While searching for a secure USB to use, I came across the Aegis secure key, which has FIPS Level 3 (140-2) security. I believe that it's the securest flash drive on the market. I found that the highest level is actually level 4, which is only to available to government workers. Why is it only available to them and is FIPS level 3 safe from the government trying to hack into it?

  • 2
    Could you add some reference to "level 4, which is only to available to government workers"? I'm asking, because current answer suggests purely economical reasons, but your wording sounds like there were some legal restrictions.
    – techraf
    Jun 25, 2016 at 4:51
  • Crypto cards on IBM mainframe (z System) are Level 4 compliant.
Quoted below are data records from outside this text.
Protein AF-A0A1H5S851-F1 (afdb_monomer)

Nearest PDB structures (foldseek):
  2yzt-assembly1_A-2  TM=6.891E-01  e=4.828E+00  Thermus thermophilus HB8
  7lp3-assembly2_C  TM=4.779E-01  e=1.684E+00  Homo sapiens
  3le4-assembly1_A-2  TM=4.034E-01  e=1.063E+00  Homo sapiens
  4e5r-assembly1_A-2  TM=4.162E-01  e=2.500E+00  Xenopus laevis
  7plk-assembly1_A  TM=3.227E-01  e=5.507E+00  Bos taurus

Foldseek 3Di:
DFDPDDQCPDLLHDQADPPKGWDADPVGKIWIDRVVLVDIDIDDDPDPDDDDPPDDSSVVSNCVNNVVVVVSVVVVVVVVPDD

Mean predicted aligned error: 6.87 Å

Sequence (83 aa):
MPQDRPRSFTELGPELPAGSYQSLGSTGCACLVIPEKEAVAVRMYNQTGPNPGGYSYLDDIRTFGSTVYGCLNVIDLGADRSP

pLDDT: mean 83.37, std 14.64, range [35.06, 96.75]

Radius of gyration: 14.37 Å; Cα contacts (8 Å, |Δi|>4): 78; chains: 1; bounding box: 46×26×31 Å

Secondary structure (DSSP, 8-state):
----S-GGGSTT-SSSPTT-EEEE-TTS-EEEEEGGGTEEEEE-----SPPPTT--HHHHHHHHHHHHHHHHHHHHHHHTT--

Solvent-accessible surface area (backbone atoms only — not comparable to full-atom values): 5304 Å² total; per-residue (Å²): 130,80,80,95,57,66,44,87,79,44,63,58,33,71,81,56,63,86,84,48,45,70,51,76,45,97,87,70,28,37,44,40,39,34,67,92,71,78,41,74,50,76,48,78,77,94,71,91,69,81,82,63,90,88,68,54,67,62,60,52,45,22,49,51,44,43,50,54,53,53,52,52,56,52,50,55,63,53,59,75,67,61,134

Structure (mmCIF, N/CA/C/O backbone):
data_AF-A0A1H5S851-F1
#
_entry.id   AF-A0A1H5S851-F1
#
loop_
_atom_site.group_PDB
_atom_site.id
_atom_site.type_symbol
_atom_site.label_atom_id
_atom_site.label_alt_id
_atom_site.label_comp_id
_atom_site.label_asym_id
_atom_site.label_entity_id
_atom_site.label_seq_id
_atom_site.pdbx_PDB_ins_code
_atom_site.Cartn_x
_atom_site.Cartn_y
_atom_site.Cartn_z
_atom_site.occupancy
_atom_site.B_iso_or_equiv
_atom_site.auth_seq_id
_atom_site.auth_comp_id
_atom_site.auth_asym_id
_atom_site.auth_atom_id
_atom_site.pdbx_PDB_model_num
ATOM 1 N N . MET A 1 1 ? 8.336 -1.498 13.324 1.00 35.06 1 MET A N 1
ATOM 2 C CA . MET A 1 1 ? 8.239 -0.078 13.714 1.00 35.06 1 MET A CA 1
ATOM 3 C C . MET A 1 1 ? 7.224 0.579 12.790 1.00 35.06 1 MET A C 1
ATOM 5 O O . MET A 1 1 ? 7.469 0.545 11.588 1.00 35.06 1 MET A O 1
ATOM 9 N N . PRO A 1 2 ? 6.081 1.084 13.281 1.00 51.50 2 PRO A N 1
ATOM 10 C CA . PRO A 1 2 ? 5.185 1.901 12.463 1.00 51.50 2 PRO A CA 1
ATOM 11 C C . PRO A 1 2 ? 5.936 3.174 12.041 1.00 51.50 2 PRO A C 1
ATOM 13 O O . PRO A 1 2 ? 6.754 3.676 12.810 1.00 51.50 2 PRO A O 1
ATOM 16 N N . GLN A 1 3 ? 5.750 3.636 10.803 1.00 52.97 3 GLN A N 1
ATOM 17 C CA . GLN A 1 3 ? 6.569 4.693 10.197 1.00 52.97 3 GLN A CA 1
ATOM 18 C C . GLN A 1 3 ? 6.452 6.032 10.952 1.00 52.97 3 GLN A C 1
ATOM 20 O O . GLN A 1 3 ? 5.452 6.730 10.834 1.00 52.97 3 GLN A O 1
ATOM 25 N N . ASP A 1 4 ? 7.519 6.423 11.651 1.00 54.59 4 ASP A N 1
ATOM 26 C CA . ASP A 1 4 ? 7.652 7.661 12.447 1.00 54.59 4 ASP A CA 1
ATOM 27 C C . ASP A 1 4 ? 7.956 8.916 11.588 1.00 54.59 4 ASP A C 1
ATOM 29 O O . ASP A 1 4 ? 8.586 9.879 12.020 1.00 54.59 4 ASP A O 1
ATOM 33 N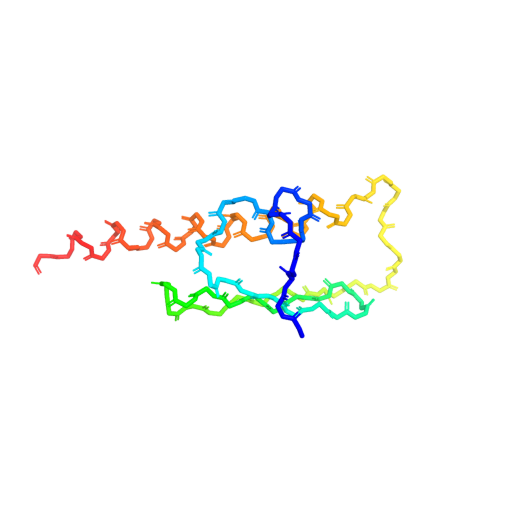 N . ARG A 1 5 ? 7.577 8.885 10.301 1.00 57.66 5 ARG A N 1
ATOM 34 C CA . ARG A 1 5 ? 7.806 9.963 9.323 1.00 57.66 5 ARG A CA 1
ATOM 35 C C . ARG A 1 5 ? 6.484 10.658 8.973 1.00 57.66 5 ARG A C 1
ATOM 37 O O . ARG A 1 5 ? 5.439 10.005 8.987 1.00 57.66 5 ARG A O 1
ATOM 44 N N . PRO A 1 6 ? 6.500 11.954 8.596 1.00 56.44 6 PRO A N 1
ATOM 45 C CA . PRO A 1 6 ? 5.292 12.638 8.138 1.00 56.44 6 PRO A CA 1
ATOM 46 C C . PRO A 1 6 ? 4.665 11.871 6.963 1.00 56.44 6 PRO A C 1
ATOM 48 O O . PRO A 1 6 ? 5.384 11.509 6.032 1.00 56.44 6 PRO A O 1
ATOM 51 N N . ARG A 1 7 ? 3.343 11.628 6.982 1.00 59.53 7 ARG A N 1
ATOM 52 C CA . ARG A 1 7 ? 2.651 10.740 6.013 1.00 59.53 7 ARG A CA 1
ATOM 53 C C . ARG A 1 7 ? 2.875 11.090 4.544 1.00 59.53 7 ARG A C 1
ATOM 55 O O . ARG A 1 7 ? 2.903 10.205 3.697 1.00 59.53 7 ARG A O 1
ATOM 62 N N . SER A 1 8 ? 3.091 12.364 4.230 1.00 56.94 8 SER A N 1
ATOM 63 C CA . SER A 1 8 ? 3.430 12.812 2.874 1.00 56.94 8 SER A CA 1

May 3, 2017 at 22:51
  • There are level 4 devices, you can see them by searching the CMVP page here: csrc.nist.gov/projects/cryptographic-module-validation-program/…
    – Jim
    Oct 25, 2021 at 17:20

3 Answers 3


When based on a standard, especially those as stringent as FIPS 140-2, you have to go through the following processes (which are time consuming and expensive):

  • Design
  • Testing
  • Certification

If you take a look at the NIST Implementation Guide for FIPS PUB 140-2, along with the other documents, you can search for the Level 4 implementation which detail that this is designed to be tamper-proof.

It is considered "overkill" for most businesses and even personal use because it protects against "drilling, milling, cutting, burning, melting, grinding or dissolving the epoxy or potting material, in order to gain access to the underlying circuitry." It is also meant to protect against environmental factors. This is your doomsday USB standard, where you under no circumstances can lose or leak the data.

It is a very aggressive set of requirements that is very likely not very economical if you intend to sell it to a consumer, for the same reason a crash-proof car is feasible, but your average person is not willing to pay the price or deal with the complexities involved.

This explains why government entities can have this kind of technology:

  • They are not a profit seeking entity, technically.
  • They are not restricted by the requirements of making a product marketable, they are their own customer (and other governments, too).
  • They have schools, renowned labs, and dedicated facilities at their beck and call to build "cool" things in the name of safety, public service, defense, or what have you.

Bear in mind that building cryptographic devices, especially at the hardware level, is not a fool's errand.


Yes there is Level 4 devices available today on the market - following PCI Crypto Express card which is FIPS 140-2 Level 4 certified, from IBM is available for purchase - for most countries and enterprises - and works with x86, Power and of course z Systems.


  • IBM4767 are not yet certified FIPS 140-2 Level 4 : "The certification process for the IBM 4767 Cryptographic Coprocessor Security Module has begun for Level 4" Nov 2, 2017 at 20:37
  • How about now? Is the IBM4767 Certified FIPS 140-2 Level 4?
    – Gal Bracha
    Dec 26, 2017 at 13:55
  • It is certified....Certificate No. 3164 ...you need to understand that in order to get certification process started, the product needs to be generally available(GA) then submit paper works...as you can guess it takes many months/years to complete validation process. Every time IBM introduces new version of CryptoExpress card(s) the process begin new again...so if you see a new CEX card introduced in the market, it will take some time to get FIPS validated. If you like to get some HW that are already certified when this happens, look for one generation prior HW.
    – A.Kim
    Aug 22, 2018 at 21:25

is FIPS level 3 safe from the government anyone trying to hack into it?

realize the Federal Information Processing Standards publication 140-2 is a spec that something is designed and built to which then gets that certification. Per your question does FIPS 140-2 level-3 protect against hacking, I would say the real world answer is NO. Because it is up to the honesty & integrity & capability of the manufacturer building the device, and in the end the cold hard truth is there is no honesty nor ethics in the realm of (among other things) computer security, and the FIPS 140-2 level x can be used as a marketing ploy. We would have to have a huge open discussion and look for the loop holes in wording of the standard as well as background check and oversee everyone signing off stating whatever device is FIPS compliant.

Rather than take some certification sheet at face value, example off top of my head: VW said their diesel vehicles met emission standards and at one point were certified for sale but we know how that turned out - Volkswagen emissions scandal 2015. Fraud knows no bounds.